If everyone follows a certain procedure that leads them to agree on 0, why can't they agree on 67 just as well?
Because given what others are doing, no individual has an incentive to deviate from 0 (regardless of whether they've agreed to it or not). In contrast, if they're really trying to win, every individual agent has an incentive to deviate from 67.
ETA: You can get around the latter problem if you have an enforcement mechanism that lets you punish defectors; but that's adding something not in the original set up, which is why I prefer to consider it changing the rules of the game.
Coordination determines the joint outcome, or some property of the joint outcome; possibility of defection means lack of total coordination for the given outcome. Punishment is only one of the possible ways of ensuring coordination (although the only realistic one for humans, in most cases). Between the two coordinated strategies, 67 is as good as 0.
What I wondered is what it could mean to establish the total lack of coordination, impossibility of implicit communication through running common algorithms, having common origin, sharing common biases, etc, so...
I'd like to play a game with you. Send me, privately, a real number between 0 and 100, inclusive. (No funny business. If you say "my age", I'm going to throw it out.) The winner of this game is the person who, after a week, guesses the number closest to 2/3 of the average guess. I will reveal the average guess, and will confirm the winner's claims to have won, but I will reveal no specific guesses.
Suppose that you're a rational person. You also know that everyone else who plays this game is rational, you know that they know that, you know that they know that, and so on. Therefore, you conclude that the best guess is P. Since P is the rational guess to make, everyone will guess P, and so the best guess to make is P*2/3. This gives an equation that we can solve to get P = 0.
I propose that this game be used as a sort of test to see how well Aumann's agreement theorem applies to a group of people. The key assumption the theorem makes--which, as taw points out, is often overlooked--is that the group members are all rational and honest and also have common knowledge of this. This same assumption implies that the average guess will be 0. The farther from the truth this assumption is, the farther the average guess is going to be from 0, and the farther Aumann's agreement theorem is from applying to the group.

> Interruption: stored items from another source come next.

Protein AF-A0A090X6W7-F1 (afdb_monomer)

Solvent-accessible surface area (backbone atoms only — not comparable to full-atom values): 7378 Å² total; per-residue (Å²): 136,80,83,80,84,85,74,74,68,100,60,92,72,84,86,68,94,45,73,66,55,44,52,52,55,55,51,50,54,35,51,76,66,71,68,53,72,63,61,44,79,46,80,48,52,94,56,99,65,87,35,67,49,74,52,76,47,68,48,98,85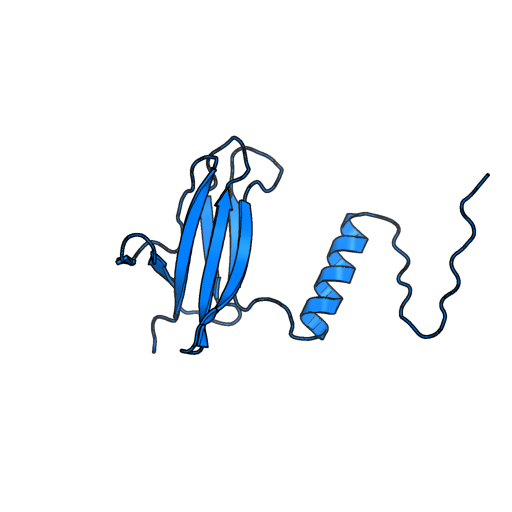,69,41,44,34,37,44,38,36,22,76,27,93,49,53,36,39,37,40,51,39,52,62,99,52,96,63,61,43,43,29,31,32,68,84,78,74,40,79,47,70,42,58,48,70,37,45,54,71,34,74,49,46,29,40,46,41,62,82,86,118

Mean predicted aligned error: 5.68 Å

Foldseek 3Di:
DDDDDDDDDPDDDDDDDDPVRVVVVVVVVCVVVVNDDQKDKDKDWPDPDQQKDKDWDADPVRWIKMKIFRQDQTKIWMAMDGPPDPFAKWKAFPVVRGTDHSTDIAHHGDMTIITIDGPPD

Sequence (121 aa):
MGLPNLAQSKSSLIIVDSIEEMRLKALAIIEQKNNAPEIIILEKNDTDIKGCTWKCVKNEKGNNVLSIINLGKTNATLKIQLKNTKNKAVCFDLLNGIEISAQPTLKPYEVLFIEVKNTNK

Nearest PDB structures (foldseek):
  6ptm-assembly1_A  TM=9.225E-01  e=3.875E-07  Bacteroides ovatus CL02T12C04
  4uv3-assembly1_A  TM=2.447E-01  e=6.199E-01  Escherichia coli str. K-12 substr. MC4100
  6svk-assembly1_A  TM=2.180E-01  e=1.326E+00  Homo sapiens

Organism: NCBI:txid221126

pLDDT: mean 90.75, std 10.46, range [41.38, 98.12]

Structure (mmCIF, N/CA/C/O backbone):
data_AF-A0A090X6W7-F1
#
_entry.id   AF-A0A090X6W7-F1
#
loop_
_atom_site.group_PDB
_atom_site.id
_atom_site.type_symbol
_atom_site.label_atom_id
_atom_site.label_alt_id
_atom_site.label_comp_id
_atom_site.label_asym_id
_atom_site.label_entity_id
_atom_site.label_seq_id
_atom_site.pdbx_PDB_ins_code
_atom_site.Cartn_x
_atom_site.Cartn_y
_atom_site.Cartn_z
_atom_site.occupancy
_atom_site.B_iso_or_equiv
_atom_site.auth_seq_id
_atom_site.auth_comp_id
_atom_site.auth_asym_id
_atom_site.auth_atom_id
_atom_site.pdbx_PDB_model_num
ATOM 1 N N . MET A 1 1 ? 25.313 -14.670 -27.637 1.00 41.38 1 MET A N 1
ATOM 2 C CA . MET A 1 1 ? 24.103 -15.012 -28.415 1.00 41.38 1 MET A CA 1
ATOM 3 C C . MET A 1 1 ? 22.985 -14.130 -27.873 1.00 41.38 1 MET A C 1
ATOM 5 O O . MET A 1 1 ? 22.702 -14.236 -26.688 1.00 41.38 1 MET A O 1
ATOM 9 N N . GLY A 1 2 ? 22.493 -13.158 -28.647 1.00 58.53 2 GLY A N 1
ATOM 10 C CA . GLY A 1 2 ? 21.436 -12.239 -28.196 1.00 58.53 2 GLY A CA 1
ATOM 11 C C . GLY A 1 2 ? 20.066 -12.918 -28.203 1.00 58.53 2 GLY A C 1
ATOM 12 O O . GLY A 1 2 ? 19.861 -13.867 -28.959 1.00 58.53 2 GLY A O 1
ATOM 13 N N . LEU A 1 3 ? 19.145 -12.454 -27.358 1.00 62.91 3 LEU A N 1
ATOM 14 C CA . LEU A 1 3 ? 17.749 -12.891 -27.403 1.00 62.91 3 LEU A CA 1
ATOM 15 C C . LEU A 1 3 ? 17.140 -12.515 -28.771 1.00 62.91 3 LEU A C 1
ATOM 17 O O . LEU A 1 3 ? 17.454 -11.442 -29.289 1.00 62.91 3 LEU A O 1
ATOM 21 N N . PRO A 1 4 ? 16.296 -13.369 -29.378 1.00 73.88 4 PRO A N 1
ATOM 22 C CA . PRO A 1 4 ? 15.627 -13.043 -30.633 1.00 73.88 4 PRO A CA 1
ATOM 23 C C . PRO A 1 4 ? 14.714 -11.819 -30.467 1.00 73.88 4 PRO A C 1
ATOM 25 O O . PRO A 1 4 ? 14.009 -11.693 -29.465 1.00 73.88 4 PRO A O 1
ATOM 28 N N . ASN A 1 5 ? 14.714 -10.928 -31.464 1.00 79.56 5 ASN A N 1
ATOM 29 C CA . ASN A 1 5 ? 13.855 -9.745 -31.471 1.00 79.56 5 ASN A CA 1
ATOM 30 C C . ASN A 1 5 ? 12.379 -10.162 -31.475 1.00 79.56 5 ASN A C 1
ATOM 32 O O . ASN A 1 5 ? 11.940 -10.939 -32.324 1.00 79.56 5 ASN A O 1
ATOM 36 N N . LEU A 1 6 ? 11.608 -9.622 -30.533 1.00 82.12 6 LEU A N 1
ATOM 37 C CA . LEU A 1 6 ? 10.167 -9.839 -30.471 1.00 82.12 6 LEU A CA 1
ATOM 38 C C . LEU A 1 6 ? 9.475 -9.024 -31.569 1.00 82.12 6 LEU A C 1
ATOM 40 O O . LEU A 1 6 ? 9.677 -7.816 -31.672 1.00 82.12 6 LEU A O 1
ATOM 44 N N . ALA A 1 7 ? 8.631 -9.682 -32.363 1.00 85.12 7 ALA A N 1
ATOM 45 C CA . ALA A 1 7 ? 7.764 -9.026 -33.334 1.00 85.12 7 ALA A CA 1
ATOM 46 C C . ALA A 1 7 ? 6.353 -8.869 -32.756 1.00 85.12 7 ALA A C 1
ATOM 48 O O . ALA A 1 7 ? 5.769 -9.822 -32.232 1.00 85.12 7 ALA A O 1
ATOM 49 N N . GLN A 1 8 ? 5.791 -7.667 -32.862 1.00 86.56 8 GLN A N 1
ATOM 50 C CA . GLN A 1 8 ? 4.405 -7.422 -32.484 1.00 86.56 8 GLN A CA 1
ATOM 51 C C . GLN A 1 8 ? 3.455 -8.190 -33.421 1.00 86.56 8 GLN A C 1
ATOM 53 O O . GLN A 1 8 ? 3.636 -8.191 -34.635 1.00 86.56 8 GLN A O 1
ATOM 58 N N . SER A 1 9 ? 2.425 -8.824 -32.856 1.00 87.00 9 SER A N 1
ATOM 59 C CA . SER A 1 9 ? 1.335 -9.457 -33.612 1.00 87.00 9 SER A CA 1
ATOM 60 C C . SER A 1 9 ? 0.011 -8.733 -33.312 1.00 87.00 9 SER A C 1
ATOM 62 O O . SER A 1 9 ? -0.059 -7.514 -33.417 1.00 87.00 9 SER A O 1
ATOM 64 N N . LYS A 1 10 ? -1.046 -9.444 -32.908 1.00 90.44 10 LYS A N 1
ATOM 65 C CA . LYS A 1 10 ? -2.386 -8.870 -32.660 1.00 90.44 10 LYS A CA 1
ATOM 66 C C . LYS A 1 10 ? -2.518 -8.049 -31.364 1.00 90.44 10 LYS A C 1
ATOM 68 O O . LYS A 1 10 ? -3.539 -7.398 -31.168 1.00 90.44 10 LYS A O 1
ATOM 73 N N . SER A 1 11 ? -1.514 -8.089 -30.488 1.00 86.44 11 SER A N 1
ATOM 74 C CA . SER A 1 11 ? -1.495 -7.404 -29.184 1.00 86.44 11 SER A CA 1
ATOM 75 C C . SER A 1 11 ? -0.469 -6.269 -29.158 1.00 86.44 11 SER A C 1
ATOM 77 O O . SER A 1 11 ? 0.339 -6.136 -30.074 1.00 86.44 11 SER A O 1
ATOM 79 N N . SER A 1 12 ? -0.474 -5.453 -28.102 1.00 88.25 12 SER A N 1
ATOM 80 C CA . SER A 1 12 ? 0.520 -4.392 -27.903 1.00 88.25 12 SER A CA 1
ATOM 81 C C . SER A 1 12 ? 1.861 -4.962 -27.433 1.00 88.25 12 SER A C 1
ATOM 83 O O . SER A 1 12 ? 1.909 -5.690 -26.443 1.00 88.25 12 SER A O 1
ATOM 85 N N . LEU A 1 13 ? 2.947 -4.586 -28.112 1.00 91.31 13 LEU A N 1
ATOM 86 C CA . LEU A 1 13 ? 4.323 -4.790 -27.661 1.00 91.31 13 LEU A CA 1
ATOM 87 C C . LEU A 1 13 ? 4.931 -3.415 -27.383 1.00 91.31 13 LEU A C 1
ATOM 89 O O . LEU A 1 13 ? 4.983 -2.574 -28.274 1.00 91.31 13 LEU A O 1
ATOM 93 N N . ILE A 1 14 ? 5.363 -3.179 -26.148 1.00 91.00 14 ILE A N 1
ATOM 94 C CA . ILE A 1 14 ? 5.948 -1.902 -25.736 1.00 91.00 14 ILE A CA 1
ATOM 95 C C . ILE A 1 14 ? 7.400 -2.161 -25.361 1.00 91.00 14 ILE A C 1
ATOM 97 O O . ILE A 1 14 ? 7.676 -2.798 -24.347 1.00 91.00 14 ILE A O 1
ATOM 101 N N . ILE A 1 15 ? 8.313 -1.671 -26.195 1.00 90.62 15 ILE A N 1
ATOM 102 C CA . ILE A 1 15 ? 9.753 -1.712 -25.934 1.00 90.62 15 ILE A CA 1
ATOM 103 C C . ILE A 1 15 ? 10.101 -0.531 -25.016 1.00 90.62 15 ILE A C 1
ATOM 105 O O . ILE A 1 15 ? 9.531 0.561 -25.145 1.00 90.62 15 ILE A O 1
ATOM 109 N N . VAL A 1 16 ? 10.975 -0.788 -24.048 1.00 94.25 16 VAL A N 1
ATOM 110 C CA . VAL A 1 16 ? 11.444 0.158 -23.029 1.00 94.25 16 VAL A CA 1
ATOM 111 C C . VAL A 1 16 ? 12.913 -0.110 -22.744 1.00 94.25 16 VAL A C 1
ATOM 113 O O . VAL A 1 16 ? 13.338 -1.265 -22.784 1.00 94.25 16 VAL A O 1
ATOM 116 N N . ASP A 1 17 ? 13.648 0.940 -22.396 1.00 93.31 17 ASP A N 1
ATOM 117 C CA . ASP A 1 17 ? 15.098 0.886 -22.192 1.00 93.31 17 ASP A CA 1
ATOM 118 C C . ASP A 1 17 ? 15.488 0.960 -20.705 1.00 93.31 17 ASP A C 1
ATOM 120 O O . ASP A 1 17 ? 16.663 0.878 -20.346 1.00 93.31 17 ASP A O 1
ATOM 124 N N . SER A 1 18 ? 14.507 1.099 -19.803 1.00 96.06 18 SER A N 1
ATOM 125 C CA . SER A 1 18 ? 14.737 1.105 -18.355 1.00 96.06 18 SER A CA 1
ATOM 126 C C . SER A 1 18 ? 13.538 0.607 -17.543 1.00 96.06 18 SER A C 1
AT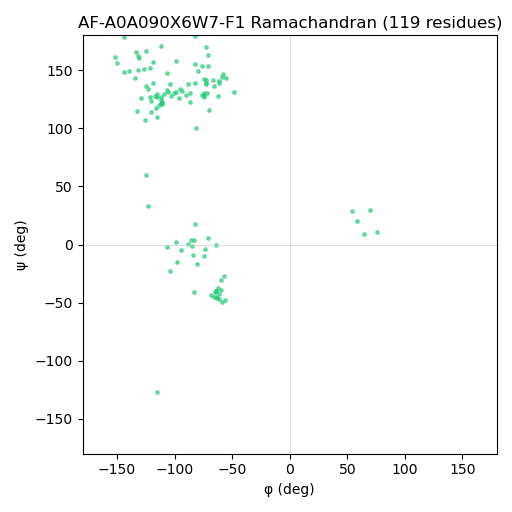OM 128 O O . SER A 1 18 ? 12.391 0.614 -17.996 1.00 96.06 18 SER A O 1
ATOM 130 N N . ILE A 1 19 ? 13.801 0.216 -16.291 1.00 95.31 19 ILE A N 1
ATOM 131 C CA . ILE A 1 19 ? 12.764 -0.177 -15.322 1.00 95.31 19 ILE A CA 1
ATOM 132 C C . ILE A 1 19 ? 11.824 0.997 -15.016 1.00 95.31 19 ILE A C 1
ATOM 134 O O . ILE A 1 19 ? 10.617 0.804 -14.871 1.00 95.31 19 ILE A O 1
ATOM 138 N N . GLU A 1 20 ? 12.356 2.217 -14.945 1.00 95.56 20 GLU A N 1
ATOM 139 C CA . GLU A 1 20 ? 11.552 3.404 -14.657 1.00 95.56 20 GLU A CA 1
ATOM 140 C C . GLU A 1 20 ? 10.598 3.728 -15.811 1.00 95.56 20 GLU A C 1
ATOM 142 O O . GLU A 1 20 ? 9.409 3.960 -15.595 1.00 95.56 20 GLU A O 1
ATOM 147 N N . GLU A 1 21 ? 11.077 3.646 -17.052 1.00 96.75 21 GLU A N 1
ATOM 148 C CA . GLU A 1 21 ? 10.223 3.799 -18.229 1.00 96.75 21 GLU A CA 1
ATOM 149 C C . GLU A 1 21 ? 9.141 2.711 -18.287 1.00 96.75 21 GLU A C 1
ATOM 151 O O . GLU A 1 21 ? 7.972 3.010 -18.546 1.00 96.75 21 GLU A O 1
ATOM 156 N N . MET A 1 22 ? 9.505 1.459 -17.984 1.00 97.12 22 MET A N 1
ATOM 157 C CA . MET A 1 22 ? 8.555 0.349 -17.885 1.00 97.12 22 MET A CA 1
ATOM 158 C C . MET A 1 22 ? 7.447 0.651 -16.872 1.00 97.12 22 MET A C 1
ATOM 160 O O . MET A 1 22 ? 6.264 0.504 -17.187 1.00 97.12 22 MET A O 1
ATOM 164 N N . ARG A 1 23 ? 7.820 1.118 -15.673 1.00 95.69 23 ARG A N 1
ATOM 165 C CA . ARG A 1 23 ? 6.892 1.494 -14.599 1.00 95.69 23 ARG A CA 1
ATOM 166 C C . ARG A 1 23 ? 5.940 2.598 -15.052 1.00 95.69 23 ARG A C 1
ATOM 168 O O . ARG A 1 23 ? 4.728 2.461 -14.889 1.00 95.69 23 ARG A O 1
ATOM 175 N N . LEU A 1 24 ? 6.472 3.673 -15.633 1.00 96.06 24 LEU A N 1
ATOM 176 C CA . LEU A 1 24 ? 5.680 4.820 -16.079 1.00 96.06 24 LEU A CA 1
ATOM 177 C C . LEU A 1 24 ? 4.695 4.435 -17.188 1.00 96.06 24 LEU A C 1
ATOM 179 O O . LEU A 1 24 ? 3.512 4.765 -17.090 1.00 96.06 24 LEU A O 1
ATOM 183 N N . LYS A 1 25 ? 5.140 3.684 -18.206 1.00 96.19 25 LYS A N 1
ATOM 184 C CA . LYS A 1 25 ? 4.262 3.225 -19.294 1.00 96.19 25 LYS A CA 1
ATOM 185 C C . LYS A 1 25 ? 3.187 2.258 -18.790 1.00 96.19 25 LYS A C 1
ATOM 187 O O . LYS A 1 25 ? 2.029 2.387 -19.182 1.00 96.19 25 LYS A O 1
ATOM 192 N N . ALA A 1 26 ? 3.529 1.332 -17.891 1.00 95.50 26 ALA A N 1
ATOM 193 C CA . ALA A 1 26 ? 2.558 0.412 -17.300 1.00 95.50 26 ALA A CA 1
ATOM 194 C C . ALA A 1 26 ? 1.472 1.154 -16.503 1.00 95.50 26 ALA A C 1
ATOM 196 O O . ALA A 1 26 ? 0.283 0.898 -16.700 1.00 95.50 26 ALA A O 1
ATOM 197 N N . LEU A 1 27 ? 1.859 2.113 -15.654 1.00 94.69 27 LEU A N 1
ATOM 198 C CA . LEU A 1 27 ? 0.909 2.929 -14.893 1.00 94.69 27 LEU A CA 1
ATOM 199 C C . LEU A 1 27 ? 0.037 3.794 -15.811 1.00 94.69 27 LEU A C 1
ATOM 201 O O . LEU A 1 27 ? -1.171 3.867 -15.600 1.00 94.69 27 LEU A O 1
ATOM 205 N N . ALA A 1 28 ? 0.606 4.376 -16.870 1.00 94.44 28 ALA A N 1
ATOM 206 C CA . ALA A 1 28 ? -0.155 5.154 -17.844 1.00 94.44 28 ALA A CA 1
ATOM 207 C C . ALA A 1 28 ? -1.255 4.325 -18.530 1.00 94.44 28 ALA A C 1
ATOM 209 O O . ALA A 1 28 ? -2.365 4.820 -18.704 1.00 94.44 28 ALA A O 1
ATOM 210 N N . ILE A 1 29 ? -0.997 3.054 -18.862 1.00 95.12 29 ILE A N 1
ATOM 211 C CA . ILE A 1 29 ? -2.012 2.152 -19.442 1.00 95.12 29 ILE A CA 1
ATOM 212 C C . ILE A 1 29 ? -3.159 1.899 -18.455 1.00 95.12 29 ILE A C 1
ATOM 214 O O . ILE A 1 29 ? -4.320 1.837 -18.861 1.00 95.12 29 ILE A O 1
ATOM 218 N N . ILE A 1 30 ? -2.850 1.738 -17.166 1.00 93.62 30 ILE A N 1
ATOM 219 C CA . ILE A 1 30 ? -3.858 1.523 -16.118 1.00 93.62 30 ILE A CA 1
ATOM 220 C C . ILE A 1 30 ? -4.731 2.775 -15.957 1.00 93.62 30 ILE A C 1
ATOM 222 O O . ILE A 1 30 ? -5.957 2.654 -15.911 1.00 93.62 30 ILE A O 1
ATOM 226 N N . GLU A 1 31 ? -4.119 3.962 -15.922 1.00 91.25 31 GLU A N 1
ATOM 227 C CA . GLU A 1 31 ? -4.835 5.243 -15.836 1.00 91.25 31 GLU A CA 1
ATOM 228 C C . GLU A 1 31 ? -5.701 5.484 -17.087 1.00 91.25 31 GLU A C 1
ATOM 230 O O . GLU A 1 31 ? -6.880 5.795 -16.957 1.00 91.25 31 GLU A O 1
ATOM 235 N N . GLN A 1 32 ? -5.181 5.242 -18.300 1.00 93.06 32 GLN A N 1
ATOM 236 C CA . GLN A 1 32 ? -5.941 5.377 -19.558 1.00 93.06 32 GLN A CA 1
ATOM 237 C C . GLN A 1 32 ? -7.168 4.459 -19.624 1.00 93.06 32 GLN A C 1
ATOM 239 O O . GLN A 1 32 ? -8.165 4.798 -20.259 1.00 93.06 32 GLN A O 1
ATOM 244 N N . LYS A 1 33 ? -7.105 3.294 -18.973 1.00 93.31 33 LYS A N 1
ATOM 245 C CA . LYS A 1 33 ? -8.222 2.346 -18.882 1.00 93.31 33 LYS A CA 1
ATOM 246 C C . LYS A 1 33 ? -9.181 2.644 -17.726 1.00 93.31 33 LYS A C 1
ATOM 248 O O . LYS A 1 33 ? -10.093 1.855 -17.513 1.00 93.31 33 LYS A O 1
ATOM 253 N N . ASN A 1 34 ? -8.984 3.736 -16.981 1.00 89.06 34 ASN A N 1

Update (June 20): The game is finished; sorry for the delay in getting the results. The average guess was about 13.235418197890148 (a number which probably contains as much entropy as its length), meaning that the winning guess is the one closest to 8.823612131926765. This number appears to be significantly below the number typical for groups of ordinary people, but not dramatically so. 63% of guesses were too low, indicating that people were overall slightly optimistic about the outcome (if you interpret lower as better). Anyway, I will notify the winner ahora mismo.